Weil’s argument also comes with other fascinating information. For one thing, she cites studies indicating that many of the tests intended to reveal genetic abnormalities are themselves suspect. In one major study, embryos were seen to be healthier as development proceeded. In other words, some embryos claimed to be defective turned out not to be as defective as thought–and perhaps not defective at all.

As with so many other contentious issues, the questions of wrongful birth and wrongful life are now being adjudicated in the courts, where arguments about parental rights are pitting the interests of parents over against the interests of their unborn children.

“An unintended and particularly disconcerting consequence of all these new reproductive lawsuits is that they may bias the medical establishment toward termination, and some argue that such a bias already exists,” Weil acknowledges.
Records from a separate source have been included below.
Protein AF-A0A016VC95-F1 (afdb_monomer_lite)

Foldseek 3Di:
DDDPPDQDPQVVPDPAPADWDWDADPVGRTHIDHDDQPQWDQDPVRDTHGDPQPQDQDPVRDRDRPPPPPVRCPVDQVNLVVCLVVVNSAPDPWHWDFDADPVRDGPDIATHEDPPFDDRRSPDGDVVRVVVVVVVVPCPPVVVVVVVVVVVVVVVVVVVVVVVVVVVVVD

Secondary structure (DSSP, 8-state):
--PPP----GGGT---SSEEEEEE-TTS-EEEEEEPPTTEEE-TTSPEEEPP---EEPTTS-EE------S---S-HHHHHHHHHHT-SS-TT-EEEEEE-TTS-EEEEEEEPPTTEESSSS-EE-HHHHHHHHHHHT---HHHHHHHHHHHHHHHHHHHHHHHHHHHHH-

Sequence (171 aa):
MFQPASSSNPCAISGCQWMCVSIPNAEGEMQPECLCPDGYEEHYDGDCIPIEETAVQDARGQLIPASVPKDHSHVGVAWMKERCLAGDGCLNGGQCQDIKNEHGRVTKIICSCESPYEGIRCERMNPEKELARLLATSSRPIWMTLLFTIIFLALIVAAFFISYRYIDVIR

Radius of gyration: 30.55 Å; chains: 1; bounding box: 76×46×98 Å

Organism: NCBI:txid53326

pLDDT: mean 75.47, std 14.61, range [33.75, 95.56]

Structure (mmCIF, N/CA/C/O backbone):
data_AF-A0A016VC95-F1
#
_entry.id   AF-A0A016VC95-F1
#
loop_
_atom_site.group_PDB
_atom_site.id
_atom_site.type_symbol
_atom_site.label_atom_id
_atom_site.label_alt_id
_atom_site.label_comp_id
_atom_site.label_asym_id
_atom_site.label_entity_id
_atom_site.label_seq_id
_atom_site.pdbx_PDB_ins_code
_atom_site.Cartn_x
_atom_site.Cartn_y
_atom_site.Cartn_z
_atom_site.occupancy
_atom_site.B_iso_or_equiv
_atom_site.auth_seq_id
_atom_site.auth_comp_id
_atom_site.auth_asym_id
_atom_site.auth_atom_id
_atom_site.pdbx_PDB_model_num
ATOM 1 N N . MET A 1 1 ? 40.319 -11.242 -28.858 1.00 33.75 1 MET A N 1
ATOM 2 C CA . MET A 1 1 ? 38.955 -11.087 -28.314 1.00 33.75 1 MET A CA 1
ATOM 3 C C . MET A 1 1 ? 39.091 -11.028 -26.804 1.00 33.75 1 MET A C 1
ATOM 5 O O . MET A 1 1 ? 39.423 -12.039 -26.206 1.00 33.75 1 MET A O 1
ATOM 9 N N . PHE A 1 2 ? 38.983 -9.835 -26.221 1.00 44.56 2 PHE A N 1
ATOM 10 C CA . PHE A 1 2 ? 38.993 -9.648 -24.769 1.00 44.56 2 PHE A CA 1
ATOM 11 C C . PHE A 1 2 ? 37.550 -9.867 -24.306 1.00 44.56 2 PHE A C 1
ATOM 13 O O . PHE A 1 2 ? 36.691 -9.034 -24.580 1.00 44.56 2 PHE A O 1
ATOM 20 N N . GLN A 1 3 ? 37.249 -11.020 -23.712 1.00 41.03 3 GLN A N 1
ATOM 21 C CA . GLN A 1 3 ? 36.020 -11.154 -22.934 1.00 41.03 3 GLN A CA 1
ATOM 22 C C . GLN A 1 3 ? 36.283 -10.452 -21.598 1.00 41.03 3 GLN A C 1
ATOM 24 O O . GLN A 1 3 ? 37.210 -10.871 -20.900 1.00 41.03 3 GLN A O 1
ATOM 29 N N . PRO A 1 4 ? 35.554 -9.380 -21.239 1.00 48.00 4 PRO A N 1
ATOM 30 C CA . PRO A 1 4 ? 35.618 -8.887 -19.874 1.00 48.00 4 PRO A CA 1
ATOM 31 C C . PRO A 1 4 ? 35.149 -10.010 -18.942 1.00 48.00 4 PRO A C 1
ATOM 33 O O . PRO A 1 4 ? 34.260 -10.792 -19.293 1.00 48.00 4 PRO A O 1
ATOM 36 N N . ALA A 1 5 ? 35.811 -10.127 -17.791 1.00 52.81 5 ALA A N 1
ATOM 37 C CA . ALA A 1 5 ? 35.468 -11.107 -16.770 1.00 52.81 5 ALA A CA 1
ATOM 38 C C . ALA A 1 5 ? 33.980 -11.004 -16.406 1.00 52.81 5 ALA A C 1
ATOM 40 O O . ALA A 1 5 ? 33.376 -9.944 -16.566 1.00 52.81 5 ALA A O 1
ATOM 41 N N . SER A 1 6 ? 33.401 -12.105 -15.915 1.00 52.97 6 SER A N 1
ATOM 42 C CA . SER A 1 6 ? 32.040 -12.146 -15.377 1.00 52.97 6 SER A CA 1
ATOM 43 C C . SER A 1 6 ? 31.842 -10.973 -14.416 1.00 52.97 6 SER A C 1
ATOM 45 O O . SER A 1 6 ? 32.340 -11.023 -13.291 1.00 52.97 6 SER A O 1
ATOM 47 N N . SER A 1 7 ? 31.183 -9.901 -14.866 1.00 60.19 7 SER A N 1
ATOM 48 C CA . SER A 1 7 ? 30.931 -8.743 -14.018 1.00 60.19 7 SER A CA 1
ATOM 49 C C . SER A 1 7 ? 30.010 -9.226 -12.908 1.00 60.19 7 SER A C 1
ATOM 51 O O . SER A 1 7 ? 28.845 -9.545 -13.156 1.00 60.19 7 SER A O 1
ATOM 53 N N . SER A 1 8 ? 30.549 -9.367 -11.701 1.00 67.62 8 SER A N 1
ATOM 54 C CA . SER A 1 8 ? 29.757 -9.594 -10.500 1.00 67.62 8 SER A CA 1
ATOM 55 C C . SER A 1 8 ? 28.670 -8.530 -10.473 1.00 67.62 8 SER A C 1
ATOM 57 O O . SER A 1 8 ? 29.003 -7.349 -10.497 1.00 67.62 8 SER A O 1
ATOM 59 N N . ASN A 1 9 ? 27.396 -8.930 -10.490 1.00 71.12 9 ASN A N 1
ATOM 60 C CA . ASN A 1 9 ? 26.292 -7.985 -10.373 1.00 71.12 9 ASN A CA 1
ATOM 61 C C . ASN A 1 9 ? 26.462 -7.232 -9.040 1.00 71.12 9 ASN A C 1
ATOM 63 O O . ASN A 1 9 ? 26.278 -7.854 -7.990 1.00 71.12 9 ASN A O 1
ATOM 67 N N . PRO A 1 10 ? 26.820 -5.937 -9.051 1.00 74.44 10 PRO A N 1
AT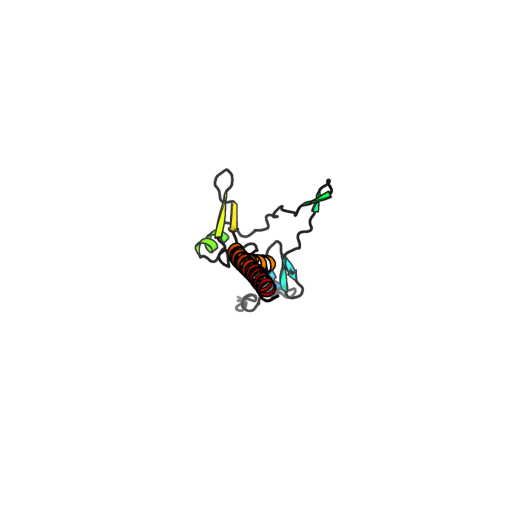OM 68 C CA . PRO A 1 10 ? 27.115 -5.209 -7.821 1.00 74.44 10 PRO A CA 1
ATOM 69 C C . PRO A 1 10 ? 25.865 -5.063 -6.939 1.00 74.44 10 PRO A C 1
ATOM 71 O O . PRO A 1 10 ? 25.970 -5.009 -5.717 1.00 74.44 10 PRO A O 1
ATOM 74 N N . CYS A 1 11 ? 24.673 -5.124 -7.541 1.00 77.94 11 CYS A N 1
ATOM 75 C CA . CYS A 1 11 ? 23.395 -5.097 -6.837 1.00 77.94 11 CYS A CA 1
ATOM 76 C C . CYS A 1 11 ? 23.025 -6.414 -6.141 1.00 77.94 11 CYS A C 1
ATOM 78 O O . CYS A 1 11 ? 22.038 -6.472 -5.416 1.00 77.94 11 CYS A O 1
ATOM 80 N N . ALA A 1 12 ? 23.785 -7.496 -6.348 1.00 73.81 12 ALA A N 1
ATOM 81 C CA . ALA A 1 12 ? 23.517 -8.766 -5.673 1.00 73.81 12 ALA A CA 1
ATOM 82 C C . ALA A 1 12 ? 23.889 -8.738 -4.178 1.00 73.81 12 ALA A C 1
ATOM 84 O O . ALA A 1 12 ? 23.423 -9.587 -3.423 1.00 73.81 12 ALA A O 1
ATOM 85 N N . ILE A 1 13 ? 24.737 -7.789 -3.763 1.00 69.12 13 ILE A N 1
ATOM 86 C CA . ILE A 1 13 ? 25.249 -7.659 -2.387 1.00 69.12 13 ILE A CA 1
ATOM 87 C C . ILE A 1 13 ? 24.727 -6.374 -1.716 1.00 69.12 13 ILE A C 1
ATOM 89 O O . ILE A 1 13 ? 24.803 -6.233 -0.499 1.00 69.12 13 ILE A O 1
ATOM 93 N N . SER A 1 14 ? 24.166 -5.435 -2.481 1.00 67.19 14 SER A N 1
ATOM 94 C CA . SER A 1 14 ? 23.637 -4.181 -1.941 1.00 67.19 14 SER A CA 1
ATOM 95 C C . SER A 1 14 ? 22.365 -4.414 -1.120 1.00 67.19 14 SER A C 1
ATOM 97 O O . SER A 1 14 ? 21.407 -5.003 -1.620 1.00 67.19 14 SER A O 1
ATOM 99 N N . GLY A 1 15 ? 22.320 -3.895 0.107 1.00 68.38 15 GLY A N 1
ATOM 100 C CA . GLY A 1 15 ? 21.146 -3.933 0.988 1.00 68.38 15 GLY A CA 1
ATOM 101 C C . GLY A 1 15 ? 20.076 -2.882 0.667 1.00 68.38 15 GLY A C 1
ATOM 102 O O . GLY A 1 15 ? 19.422 -2.409 1.588 1.00 68.38 15 GLY A O 1
ATOM 103 N N . CYS A 1 16 ? 19.923 -2.474 -0.599 1.00 72.69 16 CYS A N 1
ATOM 104 C CA . CYS A 1 16 ? 18.989 -1.410 -0.973 1.00 72.69 16 CYS A CA 1
ATOM 105 C C . CYS A 1 16 ? 17.546 -1.793 -0.623 1.00 72.69 16 CYS A C 1
ATOM 107 O O . CYS A 1 16 ? 17.076 -2.874 -0.981 1.00 72.69 16 CYS A O 1
ATOM 109 N N . GLN A 1 17 ? 16.819 -0.870 0.006 1.00 70.75 17 GLN A N 1
ATOM 110 C CA . GLN A 1 17 ? 15.420 -1.076 0.381 1.00 70.75 17 GLN A CA 1
ATOM 111 C C . GLN A 1 17 ? 14.477 -1.139 -0.837 1.00 70.75 17 GLN A C 1
ATOM 113 O O . GLN A 1 17 ? 13.483 -1.866 -0.806 1.00 70.75 17 GLN A O 1
ATOM 118 N N . TRP A 1 18 ? 14.780 -0.387 -1.904 1.00 72.94 18 TRP A N 1
ATOM 119 C CA . TRP A 1 18 ? 13.865 -0.169 -3.032 1.00 72.94 18 TRP A CA 1
ATOM 120 C C . TRP A 1 18 ? 14.411 -0.650 -4.374 1.00 72.94 18 TRP A C 1
ATOM 122 O O . TRP A 1 18 ? 14.009 -1.704 -4.866 1.00 72.94 18 TRP A O 1
ATOM 132 N N . MET A 1 19 ? 15.297 0.129 -4.994 1.00 79.19 19 MET A N 1
ATOM 133 C CA . MET A 1 19 ? 15.866 -0.175 -6.303 1.00 79.19 19 MET A CA 1
ATOM 134 C C . MET A 1 19 ? 17.382 -0.050 -6.240 1.00 79.19 19 MET A C 1
ATOM 136 O O . MET A 1 19 ? 17.891 0.901 -5.661 1.00 79.19 19 MET A O 1
ATOM 140 N N . CYS A 1 20 ? 18.092 -1.000 -6.848 1.00 81.62 20 CYS A N 1
ATOM 141 C CA . CYS A 1 20 ? 19.530 -0.903 -7.064 1.00 81.62 20 CYS A CA 1
ATOM 142 C C . CYS A 1 20 ? 19.821 -0.800 -8.555 1.00 81.62 20 CYS A C 1
ATOM 144 O O . CYS A 1 20 ? 19.288 -1.578 -9.354 1.00 81.62 20 CYS A O 1
ATOM 146 N N . VAL A 1 21 ? 20.693 0.133 -8.915 1.00 84.50 21 VAL A N 1
ATOM 147 C CA . VAL A 1 21 ? 21.229 0.289 -10.264 1.00 84.50 21 VAL A CA 1
ATOM 148 C C . VAL A 1 21 ? 22.749 0.189 -10.227 1.00 84.50 21 VAL A C 1
ATOM 150 O O . VAL A 1 21 ? 23.387 0.540 -9.243 1.00 84.50 21 VAL A O 1
ATOM 153 N N . SER A 1 22 ? 23.345 -0.331 -1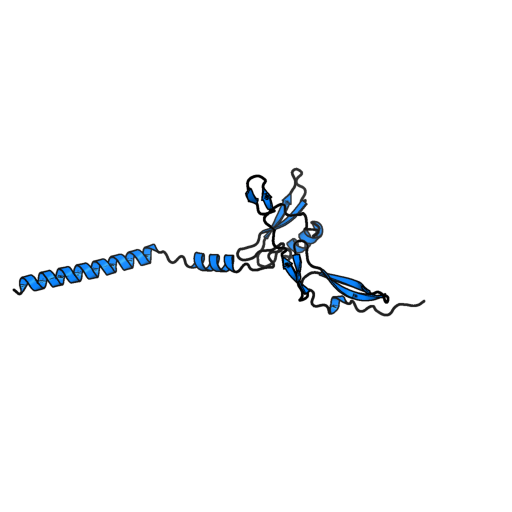1.296 1.00 84.81 22 SER A N 1
ATOM 154 C CA . SER A 1 22 ? 24.798 -0.448 -11.414 1.00 84.81 22 SER A CA 1
ATOM 155 C C . SER A 1 22 ? 25.350 0.715 -12.239 1.00 84.81 22 SER A C 1
ATOM 157 O O . SER A 1 22 ? 25.070 0.776 -13.441 1.00 84.81 22 SER A O 1
ATOM 159 N N . ILE A 1 23 ? 26.131 1.605 -11.627 1.00 83.69 23 ILE A N 1
ATOM 160 C CA . ILE A 1 23 ? 26.685 2.808 -12.267 1.00 83.69 23 ILE A CA 1
ATOM 161 C C . ILE A 1 23 ? 28.218 2.706 -12.337 1.00 83.69 23 ILE A C 1
ATOM 163 O O . ILE A 1 23 ? 28.844 2.309 -11.354 1.00 83.69 23 ILE A O 1
ATOM 167 N N . PRO A 1 24 ? 28.853 3.014 -13.483 1.00 83.06 24 PRO A N 1
ATOM 168 C CA . PRO A 1 24 ? 30.310 3.039 -13.582 1.00 83.06 24 PRO A CA 1
ATOM 169 C C . PRO A 1 24 ? 30.907 4.258 -12.855 1.00 83.06 24 PRO A C 1
ATOM 171 O O . PRO A 1 24 ? 30.435 5.380 -13.040 1.00 83.06 24 PRO A O 1
ATOM 174 N N . ASN A 1 25 ? 31.971 4.055 -12.072 1.00 79.88 25 ASN A N 1
ATOM 175 C CA . ASN A 1 25 ? 32.770 5.144 -11.492 1.00 79.88 25 ASN A CA 1
ATOM 176 C C . ASN A 1 25 ? 33.700 5.798 -12.539 1.00 79.88 25 ASN A C 1
ATOM 178 O O . ASN A 1 25 ? 33.730 5.403 -13.708 1.00 79.88 25 ASN A O 1
ATOM 182 N N . ALA A 1 26 ? 34.475 6.808 -12.122 1.00 81.06 26 ALA A N 1
ATOM 183 C CA . ALA A 1 26 ? 35.408 7.530 -12.996 1.00 81.06 26 ALA A CA 1
ATOM 184 C C . ALA A 1 26 ? 36.492 6.618 -13.611 1.00 81.06 26 ALA A C 1
ATOM 186 O O . ALA A 1 26 ? 37.034 6.918 -14.675 1.00 81.06 26 ALA A O 1
ATOM 187 N N . GLU A 1 27 ? 36.767 5.487 -12.966 1.00 80.88 27 GLU A N 1
ATOM 188 C CA . GLU A 1 27 ? 37.722 4.460 -13.370 1.00 80.88 27 GLU A CA 1
ATOM 189 C C . GLU A 1 27 ? 37.092 3.352 -14.244 1.00 80.88 27 GLU A C 1
ATOM 191 O O . GLU A 1 27 ? 37.810 2.505 -14.776 1.00 80.88 27 GLU A O 1
ATOM 196 N N . GLY A 1 28 ? 35.767 3.372 -14.446 1.00 75.88 28 GLY A N 1
ATOM 197 C CA . GLY A 1 28 ? 35.016 2.405 -15.256 1.00 75.88 28 GLY A CA 1
ATOM 198 C C . GLY A 1 28 ? 34.601 1.119 -14.526 1.00 75.88 28 GLY A C 1
ATOM 199 O O . GLY A 1 28 ? 34.115 0.184 -15.165 1.00 75.88 28 GLY A O 1
ATOM 200 N N . GLU A 1 29 ? 34.774 1.051 -13.208 1.00 80.19 29 GLU A N 1
ATOM 201 C CA . GLU A 1 29 ? 34.301 -0.036 -12.349 1.00 80.19 29 GLU A CA 1
ATOM 202 C C . GLU A 1 29 ? 32.818 0.151 -11.994 1.00 80.19 29 GLU A C 1
ATOM 204 O O . GLU A 1 29 ? 32.375 1.246 -11.652 1.00 80.19 29 GLU A O 1
ATOM 209 N N . MET A 1 30 ? 32.037 -0.931 -12.058 1.00 78.88 30 MET A N 1
ATOM 210 C CA . MET A 1 30 ? 30.594 -0.901 -11.790 1.00 78.88 30 MET A CA 1
ATOM 211 C C . MET A 1 30 ? 30.319 -0.914 -10.281 1.00 78.88 30 MET A C 1
ATOM 213 O O . MET A 1 30 ? 30.624 -1.901 -9.611 1.00 78.88 30 MET A O 1
ATOM 217 N N . GLN A 1 31 ? 29.688 0.138 -9.763 1.00 82.12 31 GLN A N 1
ATOM 218 C CA . GLN A 1 31 ? 29.276 0.264 -8.363 1.00 82.12 31 GLN A CA 1
ATOM 219 C C . GLN A 1 31 ? 27.747 0.176 -8.222 1.00 82.12 31 GLN A C 1
ATOM 221 O O . GLN A 1 31 ? 27.030 0.555 -9.150 1.00 82.12 31 GLN A O 1
ATOM 226 N N . PRO A 1 32 ? 27.225 -0.362 -7.105 1.00 83.38 32 PRO A N 1
ATOM 227 C CA . PRO A 1 32 ? 25.795 -0.347 -6.831 1.00 83.38 32 PRO A CA 1
ATOM 228 C C . PRO A 1 32 ? 25.375 1.014 -6.268 1.00 83.38 32 PRO A C 1
ATOM 230 O O . PRO A 1 32 ? 26.013 1.526 -5.352 1.00 83.38 32 PRO A O 1
ATOM 233 N N . GLU A 1 33 ? 24.272 1.555 -6.768 1.00 83.69 33 GLU A N 1
ATOM 234 C CA . GLU A 1 33 ? 23.639 2.773 -6.265 1.00 83.69 33 GLU A CA 1
ATOM 235 C C . GLU A 1 33 ? 22.174 2.479 -5.932 1.00 83.69 33 GLU A C 1
ATOM 237 O O . GLU A 1 33 ? 21.452 1.876 -6.737 1.00 83.69 33 GLU A O 1
ATOM 242 N N . CYS A 1 34 ? 21.747 2.853 -4.724 1.00 81.81 34 CYS A N 1
ATOM 243 C CA . CYS A 1 34 ? 20.370 2.682 -4.278 1.00 81.81 34 CYS A CA 1
ATOM 244 C C . CYS A 1 34 ? 19.548 3.904 -4.693 1.00 81.81 34 CYS A C 1
ATOM 246 O O . CYS A 1 34 ? 19.919 5.030 -4.391 1.00 81.81 34 CYS A O 1
ATOM 248 N N . LEU A 1 35 ? 18.417 3.684 -5.360 1.00 81.75 35 LEU A N 1
ATOM 249 C CA . LEU A 1 35 ? 17.508 4.755 -5.758 1.00 81.75 35 LEU A CA 1
ATOM 250 C C . LEU A 1 35 ? 16.230 4.713 -4.928 1.00 81.75 35 LEU A C 1
ATOM 252 O O . LEU A 1 35 ? 15.617 3.651 -4.754 1.00 81.75 35 LEU A O 1
ATOM 256 N N . CYS A 1 36 ? 15.811 5.892 -4.472 1.00 79.50 36 CYS A N 1
ATOM 257 C CA . CYS A 1 36 ? 14.536 6.076 -3.802 1.00 79.50 36 CYS A CA 1
ATOM 258 C C . CYS A 1 36 ? 13.382 6.206 -4.801 1.00 79.50 36 CYS A C 1
ATOM 260 O O . CYS A 1 36 ? 13.561 6.749 -5.894 1.00 79.50 36 CYS A O 1
ATOM 262 N N . PRO A 1 37 ? 12.187 5.699 -4.448 1.00 71.69 37 PRO A N 1
ATOM 263 C CA . PRO A 1 37 ? 10.993 5.923 -5.244 1.00 71.69 37 PRO A CA 1
ATOM 264 C C . PRO A 1 37 ? 10.626 7.408 -5.237 1.00 71.69 37 PRO A C 1
ATOM 266 O O . PRO A 1 37 ? 10.889 8.130 -4.276 1.00 71.69 37 PRO A O 1
ATOM 269 N N . ASP A 1 38 ? 9.969 7.862 -6.296 1.00 64.62 38 ASP A N 1
ATOM 270 C CA . ASP A 1 38 ? 9.523 9.245 -6.372 1.00 64.62 38 ASP A CA 1
ATOM 271 C C . ASP A 1 38 ? 8.610 9.619 -5.182 1.00 64.62 38 ASP A C 1
ATOM 273 O O . ASP A 1 38 ? 7.774 8.831 -4.728 1.00 64.62 38 ASP A O 1
ATOM 277 N N . GLY A 1 39 ? 8.746 10.855 -4.692 1.00 62.31 39 GLY A N 1
ATOM 278 C CA . GLY A 1 39 ? 8.086 11.308 -3.461 1.00 62.31 39 GLY A CA 1
ATOM 279 C C . GLY A 1 39 ? 8.852 10.950 -2.184 1.00 62.31 39 GLY A C 1
ATOM 280 O O . GLY A 1 39 ? 8.385 11.272 -1.093 1.00 62.31 39 GLY A O 1
ATOM 281 N N . TYR A 1 40 ? 10.024 10.329 -2.319 1.00 71.19 40 TYR A N 1
ATOM 282 C CA . TYR A 1 40 ? 10.961 10.065 -1.238 1.00 71.19 40 TYR A CA 1
ATOM 283 C C . TYR A 1 40 ? 12.327 10.688 -1.554 1.00 71.19 40 TYR A C 1
ATOM 285 O O . TYR A 1 40 ? 12.731 10.770 -2.713 1.00 71.19 40 TYR A O 1
ATOM 293 N N . GLU A 1 41 ? 13.024 11.138 -0.519 1.00 77.50 41 GLU A N 1
ATOM 294 C CA . GLU A 1 41 ? 14.411 11.590 -0.576 1.00 77.50 41 GLU A CA 1
ATOM 295 C C . GLU A 1 41 ? 15.324 10.596 0.145 1.00 77.50 41 GLU A C 1
ATOM 297 O O . GLU A 1 41 ? 14.902 9.870 1.050 1.00 77.50 41 GLU A O 1
ATOM 302 N N . GLU A 1 42 ? 16.577 10.538 -0.296 1.00 75.94 42 GLU A N 1
ATOM 303 C CA . GLU A 1 42 ? 17.598 9.709 0.332 1.00 75.94 42 GLU A CA 1
ATOM 304 C C . GLU A 1 42 ? 18.018 10.338 1.666 1.00 75.94 42 GLU A C 1
ATOM 306 O O . GLU A 1 42 ? 18.434 11.498 1.730 1.00 75.94 42 GLU A O 1
ATOM 311 N N . HIS A 1 43 ? 17.886 9.573 2.745 1.00 77.00 43 HIS A N 1
ATOM 312 C CA . HIS A 1 43 ? 18.376 9.939 4.063 1.00 77.00 43 HIS A CA 1
ATOM 313 C C . HIS A 1 43 ? 19.867 9.612 4.194 1.00 77.00 43 HIS A C 1
ATOM 315 O O . HIS A 1 43 ? 20.404 8.781 3.469 1.00 77.00 43 HIS A O 1
ATOM 321 N N . TYR A 1 44 ? 20.539 10.220 5.172 1.00 66.56 44 TYR A N 1
ATOM 322 C CA . TYR A 1 44 ? 21.982 10.053 5.388 1.00 66.56 44 TYR A CA 1
ATOM 323 C C . TYR A 1 44 ? 22.434 8.597 5.612 1.00 66.56 44 TYR A C 1
ATOM 325 O O . TYR A 1 44 ? 23.604 8.292 5.393 1.00 66.56 44 TYR A O 1
ATOM 333 N N . ASP A 1 45 ? 21.517 7.713 6.012 1.00 68.19 45 ASP A N 1
ATOM 334 C CA . ASP A 1 45 ? 21.768 6.284 6.229 1.00 68.19 45 ASP A CA 1
ATOM 335 C C . ASP A 1 45 ? 21.504 5.410 4.980 1.00 68.19 45 ASP A C 1
ATOM 337 O O . ASP A 1 45 ? 21.640 4.189 5.044 1.00 68.19 45 ASP A O 1
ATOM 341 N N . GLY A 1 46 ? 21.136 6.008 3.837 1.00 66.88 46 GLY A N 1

The new field of “genetic counseling” adds yet another dimension of complication to the issue, with many genetic counselors evidently steering patients toward “starting again with a clean slate.”

Elizabeth Weil’s essay is itself an important marker in the nation’s debate over human dignity. Are all lives worth living? Elizabeth Weil and her husband decided to abort their unborn child, rather than to face the genetic complications that child was diagnosed as carrying. She expresses continuing confidence that they made the right decision. Still, the fact that she is the author of this essay indicates that questions remain, reaching even to the deepest levels of her own moral decision-making.

When any life is deemed to be unworthy of living, every single human life is cheapened, discounted, and threatened. We are living in an age increasingly without moral rules–an age in which choices about life and death are now commonly made with specific reference to what kind of child we would welcome, and what quality of life we will accept and protect. The Christian affirmation must be that every single life is worthy of living–every life is worthy of our protection, our care, and our welcome. No one should ever discount the difficulties of dealing with children who are born with severe genetic abnormalities or serious diseases. Most of us, within our extended families or circle of friends, are intimately familiar with just how excruciating many of these situations can be. Nevertheless, these are the very same issues we will all face in terms of issues at the end of life, and at many points between birth and death.

The eugenic temptation is, in this modern age of advanced medical technologies, always too close at hand. If we do not learn to resist it, human dignity will soon rest in the dustbin.